A vez das mulheres – “Nas conversas, vemos que as mulheres querem ocupar os espaços como os homens. Não somente fora das aldeias, mas também dentro das aldeias, seja como professoras ou na área da saúde. Elas vêm falando sobre ter os mesmos direitos do que os homens nos nossos territórios. Elas querem ser reconhecidas. Estão na luta pela terra. Elas estão enfrentando dificuldades, porque estão sendo ameaçadas por madeireiros. Isso é algo que vem acontecendo não somente na nossa região. Vejo isso como ponto comum e ocorrência em outros estados”, constata.
Leonice é casada com um indígena do povo Paiter Suruí. E é das mulheres dessa etnia que ela resgata o modo de vida. “As mulheres Suruí costumam ficar em casa e têm pouco contato com outras sociedades. São muito reservadas. Gostam de artesanato e cuidar das crianças. Elas plantam e fazem cerâmica. As jovens estão vendo que precisam participar e se envolver mais com as questões políticas, principalmente diante dos problemas que enfrentamos com o Congresso Nacional e a violação dos direitos”, diz.
Diálogos intergeracionais – Nas andanças como multiplicadora do projeto Voz das Mulheres Indígenas, Leonice se deparou com a riqueza das trocas intergeracionais. “Numa oficina, observei que a participação das mulheres idosas anima a participação das mulheres mais jovens.
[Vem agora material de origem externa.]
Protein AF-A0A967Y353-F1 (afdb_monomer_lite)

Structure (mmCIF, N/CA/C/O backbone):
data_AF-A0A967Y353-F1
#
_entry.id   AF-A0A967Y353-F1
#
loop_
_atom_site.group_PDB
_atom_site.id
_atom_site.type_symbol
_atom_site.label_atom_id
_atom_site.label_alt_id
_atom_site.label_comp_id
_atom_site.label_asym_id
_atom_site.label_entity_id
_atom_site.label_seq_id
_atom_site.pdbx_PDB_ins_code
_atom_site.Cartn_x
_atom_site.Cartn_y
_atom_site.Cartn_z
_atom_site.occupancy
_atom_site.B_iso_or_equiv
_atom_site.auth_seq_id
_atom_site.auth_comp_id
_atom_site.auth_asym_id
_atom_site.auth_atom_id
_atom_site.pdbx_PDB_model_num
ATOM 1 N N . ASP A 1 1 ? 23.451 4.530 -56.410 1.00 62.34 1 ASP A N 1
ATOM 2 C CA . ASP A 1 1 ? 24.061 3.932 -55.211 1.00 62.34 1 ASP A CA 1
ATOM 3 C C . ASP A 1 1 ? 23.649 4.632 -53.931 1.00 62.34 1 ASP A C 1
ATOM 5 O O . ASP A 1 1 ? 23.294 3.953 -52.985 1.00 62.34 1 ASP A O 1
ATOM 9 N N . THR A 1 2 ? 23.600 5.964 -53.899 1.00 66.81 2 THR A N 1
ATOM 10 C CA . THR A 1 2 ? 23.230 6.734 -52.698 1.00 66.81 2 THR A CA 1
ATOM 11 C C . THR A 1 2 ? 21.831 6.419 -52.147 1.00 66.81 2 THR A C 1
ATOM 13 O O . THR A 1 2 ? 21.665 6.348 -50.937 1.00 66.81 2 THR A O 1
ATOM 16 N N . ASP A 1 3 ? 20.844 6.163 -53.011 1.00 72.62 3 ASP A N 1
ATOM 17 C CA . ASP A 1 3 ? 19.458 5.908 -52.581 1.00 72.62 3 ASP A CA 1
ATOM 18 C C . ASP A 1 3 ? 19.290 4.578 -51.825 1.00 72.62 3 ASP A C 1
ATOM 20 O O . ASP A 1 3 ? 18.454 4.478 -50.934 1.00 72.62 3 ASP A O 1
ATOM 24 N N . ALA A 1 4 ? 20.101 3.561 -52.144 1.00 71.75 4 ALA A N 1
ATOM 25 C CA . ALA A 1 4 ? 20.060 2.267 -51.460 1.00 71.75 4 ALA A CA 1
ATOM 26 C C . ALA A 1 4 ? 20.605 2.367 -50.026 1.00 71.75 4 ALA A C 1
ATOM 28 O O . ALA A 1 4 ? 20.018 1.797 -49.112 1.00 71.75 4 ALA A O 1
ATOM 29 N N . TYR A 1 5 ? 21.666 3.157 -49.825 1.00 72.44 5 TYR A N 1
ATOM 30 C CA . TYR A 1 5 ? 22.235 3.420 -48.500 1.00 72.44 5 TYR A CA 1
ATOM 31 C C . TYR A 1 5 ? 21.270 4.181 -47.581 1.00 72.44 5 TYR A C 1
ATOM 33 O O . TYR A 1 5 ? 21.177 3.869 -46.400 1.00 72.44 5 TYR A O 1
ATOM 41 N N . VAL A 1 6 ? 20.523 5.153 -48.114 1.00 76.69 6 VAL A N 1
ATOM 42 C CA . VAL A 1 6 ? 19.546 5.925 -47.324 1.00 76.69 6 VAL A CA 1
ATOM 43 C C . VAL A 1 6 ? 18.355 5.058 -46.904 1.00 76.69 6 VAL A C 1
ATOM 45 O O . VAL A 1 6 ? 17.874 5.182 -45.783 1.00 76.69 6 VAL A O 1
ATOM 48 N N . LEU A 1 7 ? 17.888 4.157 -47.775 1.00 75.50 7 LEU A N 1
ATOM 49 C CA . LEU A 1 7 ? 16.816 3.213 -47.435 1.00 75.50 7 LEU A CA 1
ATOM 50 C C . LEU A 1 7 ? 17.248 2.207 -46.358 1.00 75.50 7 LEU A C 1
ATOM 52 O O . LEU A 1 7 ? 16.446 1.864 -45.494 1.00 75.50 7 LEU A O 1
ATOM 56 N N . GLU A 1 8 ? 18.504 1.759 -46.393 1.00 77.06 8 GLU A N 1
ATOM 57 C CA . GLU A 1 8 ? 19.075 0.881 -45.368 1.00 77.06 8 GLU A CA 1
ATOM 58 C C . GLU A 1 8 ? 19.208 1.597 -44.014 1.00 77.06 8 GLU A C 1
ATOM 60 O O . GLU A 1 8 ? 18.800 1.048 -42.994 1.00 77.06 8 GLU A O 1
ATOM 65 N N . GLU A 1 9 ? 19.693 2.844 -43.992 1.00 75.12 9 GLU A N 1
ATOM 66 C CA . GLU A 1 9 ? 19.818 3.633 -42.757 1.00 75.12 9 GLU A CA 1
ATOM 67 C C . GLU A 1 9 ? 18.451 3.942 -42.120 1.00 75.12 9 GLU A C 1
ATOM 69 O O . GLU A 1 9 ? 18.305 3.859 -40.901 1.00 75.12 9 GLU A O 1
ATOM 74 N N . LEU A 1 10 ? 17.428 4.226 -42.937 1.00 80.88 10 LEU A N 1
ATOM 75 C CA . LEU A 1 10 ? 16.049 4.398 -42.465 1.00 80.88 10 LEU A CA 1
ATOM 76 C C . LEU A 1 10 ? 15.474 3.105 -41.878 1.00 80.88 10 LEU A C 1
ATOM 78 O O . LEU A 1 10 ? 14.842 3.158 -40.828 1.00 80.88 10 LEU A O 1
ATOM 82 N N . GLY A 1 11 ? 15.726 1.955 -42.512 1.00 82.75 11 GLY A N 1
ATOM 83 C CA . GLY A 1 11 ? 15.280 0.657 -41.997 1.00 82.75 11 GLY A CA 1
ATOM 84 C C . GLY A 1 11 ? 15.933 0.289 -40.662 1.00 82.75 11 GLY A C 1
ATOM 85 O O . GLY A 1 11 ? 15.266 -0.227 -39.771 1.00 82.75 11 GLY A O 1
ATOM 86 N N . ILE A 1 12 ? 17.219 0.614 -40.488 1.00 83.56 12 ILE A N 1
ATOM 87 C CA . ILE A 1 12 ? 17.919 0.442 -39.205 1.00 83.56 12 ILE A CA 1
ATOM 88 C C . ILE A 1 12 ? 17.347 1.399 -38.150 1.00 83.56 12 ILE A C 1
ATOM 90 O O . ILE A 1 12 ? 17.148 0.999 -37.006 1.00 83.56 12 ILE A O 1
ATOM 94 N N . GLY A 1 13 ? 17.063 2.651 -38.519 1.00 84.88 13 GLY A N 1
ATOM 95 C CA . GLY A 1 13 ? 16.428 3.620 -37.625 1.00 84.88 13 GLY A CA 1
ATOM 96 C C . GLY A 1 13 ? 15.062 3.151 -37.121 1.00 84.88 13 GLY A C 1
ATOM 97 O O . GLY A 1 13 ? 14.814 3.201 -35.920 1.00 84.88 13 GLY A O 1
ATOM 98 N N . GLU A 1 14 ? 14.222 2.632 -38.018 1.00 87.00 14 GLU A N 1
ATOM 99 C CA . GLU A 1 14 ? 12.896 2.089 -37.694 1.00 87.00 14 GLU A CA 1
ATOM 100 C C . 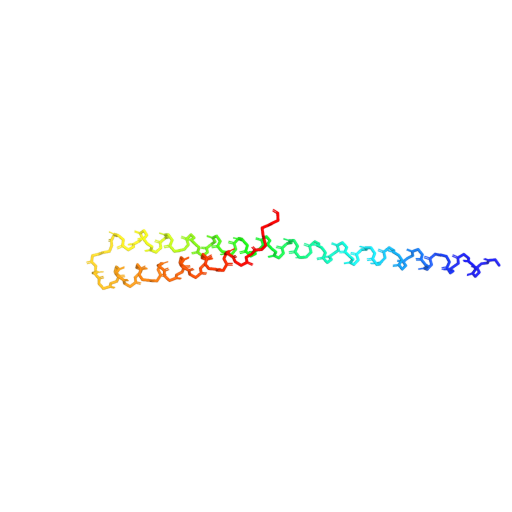GLU A 1 14 ? 12.999 0.885 -36.739 1.00 87.00 14 GLU A C 1
ATOM 102 O O . GLU A 1 14 ? 12.306 0.837 -35.726 1.00 87.00 14 GLU A O 1
ATOM 107 N N . GLU A 1 15 ? 13.949 -0.031 -36.967 1.00 88.38 15 GLU A N 1
ATOM 108 C CA . GLU A 1 15 ? 14.183 -1.172 -36.067 1.00 88.38 15 GLU A CA 1
ATOM 109 C C . GLU A 1 15 ? 14.621 -0.731 -34.656 1.00 88.38 15 GLU A C 1
ATOM 111 O O . GLU A 1 15 ? 14.211 -1.313 -33.647 1.00 88.38 15 GLU A O 1
ATOM 116 N N . TRP A 1 16 ? 15.450 0.311 -34.564 1.00 89.06 16 TRP A N 1
ATOM 117 C CA . TRP A 1 16 ? 15.913 0.844 -33.282 1.00 89.06 16 TRP A CA 1
ATOM 118 C C . TRP A 1 16 ? 14.804 1.595 -32.539 1.00 89.06 16 TRP A C 1
ATOM 120 O O . TRP A 1 16 ? 14.747 1.521 -31.309 1.00 89.06 16 TRP A O 1
ATOM 130 N N . GLU A 1 17 ? 13.926 2.294 -33.260 1.00 91.31 17 GLU A N 1
ATOM 131 C CA . GLU A 1 17 ? 12.731 2.922 -32.691 1.00 91.31 17 GLU A CA 1
ATOM 132 C C . GLU A 1 17 ? 11.755 1.867 -32.149 1.00 91.31 17 GLU A C 1
ATOM 134 O O . GLU A 1 17 ? 11.342 1.970 -30.990 1.00 91.31 17 GLU A O 1
ATOM 139 N N . ASP A 1 18 ? 11.485 0.807 -32.915 1.00 92.88 18 ASP A N 1
ATOM 140 C CA . ASP A 1 18 ? 10.628 -0.312 -32.502 1.00 92.88 18 ASP A CA 1
ATOM 141 C C . ASP A 1 18 ? 11.164 -1.020 -31.247 1.00 92.88 18 ASP A C 1
ATOM 143 O O . ASP A 1 18 ? 10.417 -1.357 -30.319 1.00 92.88 18 ASP A O 1
ATOM 147 N N . GLU A 1 19 ? 12.477 -1.263 -31.184 1.00 91.81 19 GLU A N 1
ATOM 148 C CA . GLU A 1 19 ? 13.109 -1.853 -30.003 1.00 91.81 19 GLU A CA 1
ATOM 149 C C . GLU A 1 19 ? 13.035 -0.905 -28.800 1.00 91.81 19 GLU A C 1
ATOM 151 O O . GLU A 1 19 ? 12.674 -1.328 -27.697 1.00 91.81 19 GLU A O 1
ATOM 156 N N . ALA A 1 20 ? 13.320 0.385 -28.993 1.00 91.69 20 ALA A N 1
ATOM 157 C CA . ALA A 1 20 ? 13.246 1.375 -27.927 1.00 91.69 20 ALA A CA 1
ATOM 158 C C . ALA A 1 20 ? 11.822 1.515 -27.369 1.00 91.69 20 ALA A C 1
ATOM 160 O O . ALA A 1 20 ? 11.651 1.633 -26.150 1.00 91.69 20 ALA A O 1
ATOM 161 N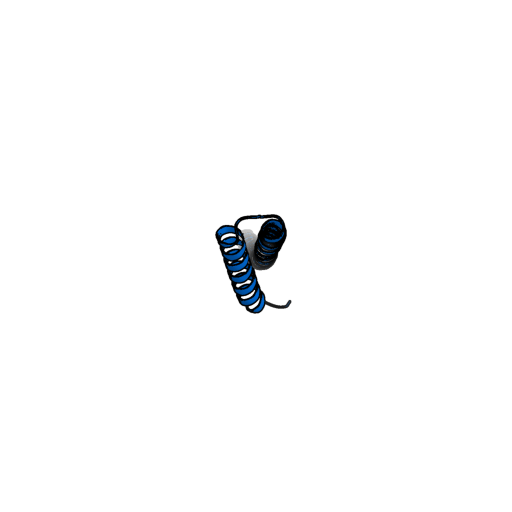 N . GLU A 1 21 ? 10.795 1.480 -28.217 1.00 93.38 21 GLU A N 1
ATOM 162 C CA . GLU A 1 21 ? 9.398 1.539 -27.789 1.00 93.38 21 GLU A CA 1
ATOM 163 C C . GLU A 1 21 ? 8.999 0.290 -26.991 1.00 93.38 21 GLU A C 1
ATOM 165 O O . GLU A 1 21 ? 8.366 0.396 -25.931 1.00 93.38 21 GLU A O 1
ATOM 170 N N . ARG A 1 22 ? 9.453 -0.893 -27.422 1.00 92.50 22 ARG A N 1
ATOM 171 C CA . ARG A 1 22 ? 9.221 -2.154 -26.706 1.00 92.50 22 ARG A CA 1
ATOM 172 C C . ARG A 1 22 ? 9.839 -2.135 -25.310 1.00 92.50 22 ARG A C 1
ATOM 174 O O . ARG A 1 22 ? 9.153 -2.425 -24.331 1.00 92.50 22 ARG A O 1
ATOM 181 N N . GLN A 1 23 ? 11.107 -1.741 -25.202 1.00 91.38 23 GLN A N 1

Elas não falam Português, mas falam entre elas. As mais velhas faziam a discussão e as jovens traduziam para as demais pessoas. Elas estão vendo esse lado, mas querem manter o seu jeito reservado”, revela Leonice a sabedoria compartilhada pelas mulheres mais velhas e o seu papel no empoderamento das mulheres indígenas jovens.
No meio das duas gerações, Leonice Tupari demonstra o desejo de que suas filhas e filho continuem a luta dos povos indígenas. “Como liderança, a gente quer que nossos filhos sigam os nossos passos na militância. Meu maior sonho é ver minhas filhas dentro do movimento, defendendo o nosso povo. Trago-as e puxo mesmo para a reunião”, pontua.
Cheia de orgulho, ela conta que a filha Márcia, de 21 anos, é secretária da organização em que milita. E abre um sorriso que emoldura o rosto, revelador de um coração leve ao falar de sua descendência que casou cedo: “Pelo menos uma coisa eu tenho garantida. Elas são casadas com indígenas. Isso nos fortalece muito. O contrário é um desandamento”, conclui.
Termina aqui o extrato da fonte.